I'm curious as to how many IBS-C sufferers have been exposed to Cytotec (misoprostol). I used to only suffer from food allergies and chronic constipation until I was given Cytotec. Now I have IBS-C. Has anyone else experienced this? I'm wondering if Cytotec caused my IBS-C.


----------



## annie7 (Aug 16, 2002)

based on my reading and experience, i doubt it.

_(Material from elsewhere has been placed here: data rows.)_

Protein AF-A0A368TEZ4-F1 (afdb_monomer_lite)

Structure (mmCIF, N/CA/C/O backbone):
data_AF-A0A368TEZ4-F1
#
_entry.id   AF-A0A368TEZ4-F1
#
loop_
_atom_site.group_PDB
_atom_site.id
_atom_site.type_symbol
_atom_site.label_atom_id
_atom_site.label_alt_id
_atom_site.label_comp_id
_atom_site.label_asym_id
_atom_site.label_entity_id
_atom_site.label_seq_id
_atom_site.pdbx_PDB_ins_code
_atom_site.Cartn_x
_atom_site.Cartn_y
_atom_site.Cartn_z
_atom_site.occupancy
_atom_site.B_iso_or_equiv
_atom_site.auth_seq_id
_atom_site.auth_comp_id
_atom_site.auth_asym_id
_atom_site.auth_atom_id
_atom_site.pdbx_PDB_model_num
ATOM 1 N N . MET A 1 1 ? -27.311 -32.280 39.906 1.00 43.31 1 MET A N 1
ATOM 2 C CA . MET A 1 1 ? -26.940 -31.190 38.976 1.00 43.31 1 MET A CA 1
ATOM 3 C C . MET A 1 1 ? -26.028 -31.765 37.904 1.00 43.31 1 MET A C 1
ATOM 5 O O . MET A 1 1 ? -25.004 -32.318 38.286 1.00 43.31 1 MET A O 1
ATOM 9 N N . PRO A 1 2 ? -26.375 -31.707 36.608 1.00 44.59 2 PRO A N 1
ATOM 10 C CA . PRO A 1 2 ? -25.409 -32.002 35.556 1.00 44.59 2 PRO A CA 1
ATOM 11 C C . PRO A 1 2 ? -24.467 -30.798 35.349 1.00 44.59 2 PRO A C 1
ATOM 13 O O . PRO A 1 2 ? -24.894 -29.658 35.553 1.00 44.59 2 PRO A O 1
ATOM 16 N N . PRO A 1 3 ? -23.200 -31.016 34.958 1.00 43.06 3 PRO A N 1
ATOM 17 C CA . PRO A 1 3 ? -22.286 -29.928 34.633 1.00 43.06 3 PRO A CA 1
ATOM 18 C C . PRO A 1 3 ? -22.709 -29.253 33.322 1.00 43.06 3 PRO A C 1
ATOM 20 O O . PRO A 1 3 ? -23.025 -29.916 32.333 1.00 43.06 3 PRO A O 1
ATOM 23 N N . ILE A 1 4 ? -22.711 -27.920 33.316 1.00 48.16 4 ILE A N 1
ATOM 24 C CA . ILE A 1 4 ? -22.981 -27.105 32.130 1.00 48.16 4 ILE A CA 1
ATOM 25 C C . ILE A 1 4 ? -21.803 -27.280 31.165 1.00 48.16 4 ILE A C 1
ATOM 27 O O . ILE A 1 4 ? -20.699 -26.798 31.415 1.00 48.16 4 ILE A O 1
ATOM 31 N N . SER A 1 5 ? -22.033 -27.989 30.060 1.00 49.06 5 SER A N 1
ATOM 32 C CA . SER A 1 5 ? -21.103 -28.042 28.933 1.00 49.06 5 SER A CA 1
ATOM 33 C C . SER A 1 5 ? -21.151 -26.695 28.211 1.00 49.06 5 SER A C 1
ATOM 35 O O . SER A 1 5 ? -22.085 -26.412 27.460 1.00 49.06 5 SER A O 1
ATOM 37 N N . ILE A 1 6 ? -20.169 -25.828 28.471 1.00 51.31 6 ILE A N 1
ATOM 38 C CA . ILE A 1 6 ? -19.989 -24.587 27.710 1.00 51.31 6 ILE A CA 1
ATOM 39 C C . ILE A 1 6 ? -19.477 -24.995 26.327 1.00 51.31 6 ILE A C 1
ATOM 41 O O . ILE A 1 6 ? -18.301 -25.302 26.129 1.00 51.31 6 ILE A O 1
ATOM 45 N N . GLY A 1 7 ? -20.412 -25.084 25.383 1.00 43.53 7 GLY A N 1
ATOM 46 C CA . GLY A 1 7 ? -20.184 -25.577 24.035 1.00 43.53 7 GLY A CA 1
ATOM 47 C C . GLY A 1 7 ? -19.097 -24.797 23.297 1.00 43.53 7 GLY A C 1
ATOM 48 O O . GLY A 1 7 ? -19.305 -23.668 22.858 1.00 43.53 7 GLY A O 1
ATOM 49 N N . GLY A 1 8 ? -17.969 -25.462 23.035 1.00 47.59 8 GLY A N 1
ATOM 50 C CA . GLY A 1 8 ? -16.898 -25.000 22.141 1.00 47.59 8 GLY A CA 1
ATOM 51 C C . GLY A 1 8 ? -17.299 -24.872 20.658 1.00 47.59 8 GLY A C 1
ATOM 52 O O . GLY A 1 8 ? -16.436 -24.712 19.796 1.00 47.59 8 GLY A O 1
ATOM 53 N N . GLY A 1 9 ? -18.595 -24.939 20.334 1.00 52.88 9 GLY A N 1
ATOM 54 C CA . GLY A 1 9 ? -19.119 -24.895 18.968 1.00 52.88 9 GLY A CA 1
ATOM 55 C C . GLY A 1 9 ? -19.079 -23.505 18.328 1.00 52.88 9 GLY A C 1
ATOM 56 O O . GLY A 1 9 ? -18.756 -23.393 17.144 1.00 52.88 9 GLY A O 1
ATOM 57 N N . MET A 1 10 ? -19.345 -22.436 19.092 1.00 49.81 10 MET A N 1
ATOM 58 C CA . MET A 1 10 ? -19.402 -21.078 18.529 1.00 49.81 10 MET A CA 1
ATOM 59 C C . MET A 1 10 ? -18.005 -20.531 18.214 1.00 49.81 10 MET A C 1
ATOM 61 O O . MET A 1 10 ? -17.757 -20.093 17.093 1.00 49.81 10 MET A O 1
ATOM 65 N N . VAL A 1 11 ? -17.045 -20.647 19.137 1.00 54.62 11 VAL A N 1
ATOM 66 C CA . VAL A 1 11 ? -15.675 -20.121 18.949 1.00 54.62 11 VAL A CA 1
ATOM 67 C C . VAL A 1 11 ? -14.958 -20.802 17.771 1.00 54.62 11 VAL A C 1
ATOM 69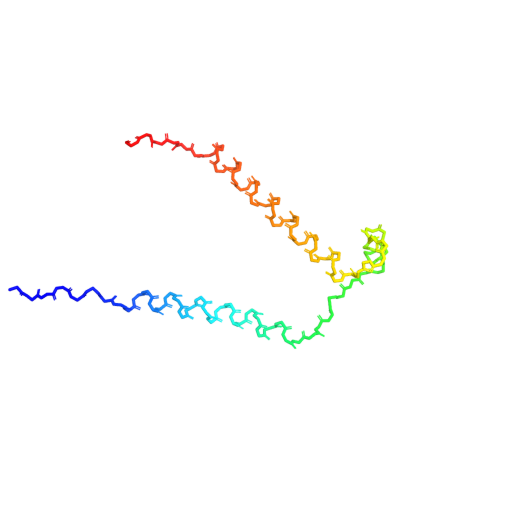 O O . VAL A 1 11 ? -14.264 -20.147 16.989 1.00 54.62 11 VAL A O 1
ATOM 72 N N . GLY A 1 12 ? -15.180 -22.107 17.581 1.00 55.53 12 GLY A N 1
ATOM 73 C CA . GLY A 1 12 ? -14.644 -22.857 16.442 1.00 55.53 12 GLY A CA 1
ATOM 74 C C . GLY A 1 12 ? -15.298 -22.496 15.102 1.00 55.53 12 GLY A C 1
ATOM 75 O O . GLY A 1 12 ? -14.646 -22.567 14.060 1.00 55.53 12 GLY A O 1
ATOM 76 N N . ALA A 1 13 ? -16.570 -22.088 15.095 1.00 57.53 13 ALA A N 1
ATOM 77 C CA . ALA A 1 13 ? -17.242 -21.596 13.893 1.00 57.53 13 ALA A CA 1
ATOM 78 C C . ALA A 1 13 ? -16.713 -20.215 13.475 1.00 57.53 13 ALA A C 1
ATOM 80 O O . ALA A 1 13 ? -16.379 -20.032 12.305 1.00 57.53 13 ALA A O 1
ATOM 81 N N . TYR A 1 14 ? -16.528 -19.293 14.427 1.00 57.78 14 TYR A N 1
ATOM 82 C CA . TYR A 1 14 ? -15.948 -17.971 14.158 1.00 57.78 14 TYR A CA 1
ATOM 83 C C . TYR A 1 14 ? -14.522 -18.061 13.598 1.00 57.78 14 TYR A C 1
ATOM 85 O O . TYR A 1 14 ? -14.234 -17.458 12.561 1.00 57.78 14 TYR A O 1
ATOM 93 N N . LYS A 1 15 ? -13.640 -18.870 14.207 1.00 54.47 15 LYS A N 1
ATOM 94 C CA . LYS A 1 15 ? -12.266 -19.043 13.699 1.00 54.47 15 LYS A CA 1
ATOM 95 C C . LYS A 1 15 ? -12.217 -19.685 12.309 1.00 54.47 15 LYS A C 1
ATOM 97 O O . LYS A 1 15 ? -11.407 -19.268 11.485 1.00 54.47 15 LYS A O 1
ATOM 102 N N . ARG A 1 16 ? -13.093 -20.657 12.019 1.00 57.38 16 ARG A N 1
ATOM 103 C CA . ARG A 1 16 ? -13.182 -21.291 10.688 1.00 57.38 16 ARG A CA 1
ATOM 104 C C . ARG A 1 16 ? -13.686 -20.327 9.617 1.00 57.38 16 ARG A C 1
ATOM 106 O O . ARG A 1 16 ? -13.155 -20.332 8.510 1.00 57.38 16 ARG A O 1
ATOM 113 N N . ASN A 1 17 ? -14.665 -19.486 9.942 1.00 62.81 17 ASN A N 1
ATOM 114 C CA . ASN A 1 17 ? -15.207 -18.514 8.993 1.00 62.81 17 ASN A CA 1
ATOM 115 C C . ASN A 1 17 ? -14.178 -17.423 8.663 1.00 62.81 17 ASN A C 1
ATOM 117 O O . ASN A 1 17 ? -13.967 -17.105 7.495 1.00 62.81 17 ASN A O 1
ATOM 121 N N . LEU A 1 18 ? -13.451 -16.940 9.676 1.00 59.81 18 LEU A N 1
ATOM 122 C CA . LEU A 1 18 ? -12.358 -15.988 9.483 1.00 59.81 18 LEU A CA 1
ATOM 123 C C . LEU A 1 18 ? -11.225 -16.592 8.643 1.00 59.81 18 LEU A C 1
ATOM 125 O O . LEU A 1 18 ? -10.767 -15.966 7.691 1.00 59.81 18 LEU A O 1
ATOM 129 N N . TYR A 1 19 ? -10.820 -17.831 8.941 1.00 68.50 19 TYR A N 1
ATOM 130 C CA . TYR A 1 19 ? -9.795 -18.531 8.167 1.00 68.50 19 TYR A CA 1
ATOM 131 C C . TYR A 1 19 ? -10.212 -18.714 6.703 1.00 68.50 19 TYR A C 1
ATOM 133 O O . TYR A 1 19 ? -9.426 -18.426 5.807 1.00 68.50 19 TYR A O 1
ATOM 141 N N . ASN A 1 20 ? -11.457 -19.117 6.438 1.00 66.06 20 ASN A N 1
ATOM 142 C CA . ASN A 1 20 ? -11.959 -19.300 5.075 1.00 66.06 20 ASN A CA 1
ATOM 143 C C . ASN A 1 20 ? -12.116 -17.970 4.317 1.00 66.06 20 ASN A C 1
ATOM 145 O O . ASN A 1 20 ? -11.841 -17.921 3.118 1.00 66.06 20 ASN A O 1
ATOM 149 N N . HIS A 1 21 ? -12.497 -16.887 5.000 1.00 59.31 21 HIS A N 1
ATOM 150 C CA . HIS A 1 21 ? -12.601 -15.556 4.402 1.00 59.31 21 HIS A CA 1
ATOM 151 C C . HIS A 1 21 ? -11.224 -15.001 4.020 1.00 59.31 21 HIS A C 1
ATOM 153 O O . HIS A 1 21 ? -11.004 -14.617 2.870 1.00 59.31 21 HIS A O 1
ATOM 159 N N . VAL A 1 22 ? -10.263 -15.055 4.947 1.00 61.88 22 VAL A N 1
ATOM 160 C CA . VAL A 1 22 ? -8.877 -14.636 4.695 1.00 61.88 22 VAL A CA 1
ATOM 161 C C . VAL A 1 22 ? -8.237 -15.518 3.620 1.00 61.88 22 VAL A C 1
ATOM 163 O O . VAL A 1 22 ? -7.618 -15.003 2.695 1.00 61.88 22 VAL A O 1
ATOM 166 N N . LYS A 1 23 ? -8.450 -16.838 3.660 1.00 65.12 23 LYS A N 1
ATOM 167 C CA . LYS A 1 23 ? -7.940 -17.776 2.650 1.00 65.12 23 LYS A CA 1
ATOM 168 C C . LYS A 1 23 ? -8.533 -17.531 1.262 1.00 65.12 23 LYS A C 1
ATOM 170 O O . LYS A 1 23 ? -7.807 -17.653 0.286 1.00 65.12 23 LYS A O 1
ATOM 175 N N . SER A 1 24 ? -9.808 -17.152 1.156 1.00 56.09 24 SER A N 1
ATOM 176 C CA . SER A 1 24 ? -10.444 -16.772 -0.117 1.00 56.09 24 SER A CA 1
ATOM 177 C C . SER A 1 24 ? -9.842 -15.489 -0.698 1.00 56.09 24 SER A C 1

cytotec (misoprostol) is an older med that is sometimes used off-label to treat chronic constipation. a few years ago i did quite a bit of reading about it and had some recommendations from friends to try it to help with my chronic constipation so i did. and it really did help me go, since diarrhea is a possible side effect of cytotec. unfortunately for me, it stopped working but for a while there i was really going well on cytotec.

http://onlinelibrary.wiley.com/doi/10.1046/j.1365-2036.1997.00237.x/abstract

http://onlinelibrary.wiley.com/doi/10.1046/j.1365-2036.1997.00237.x/epdf

just as a note to others reading this who may want to give it a try-- this med is also used to induce abortion so it is NOT a med you'd want to be taking if pregnant or trying to become pregnant.


----------



## SickOCS (Sep 20, 2015)

Thanks for your reply, Annie7, and for sharing this study with me. I read the whole study article--very interesting, even though the study has an extremely small participant pool (n=18). The only long-term (4-weeks+) results reported, though, were on the 8 participants who continued Cytotec treatment long-term (4 weeks+). There is no mention of any long-term effects that may have been experienced by participants who discontinued Cytotec use.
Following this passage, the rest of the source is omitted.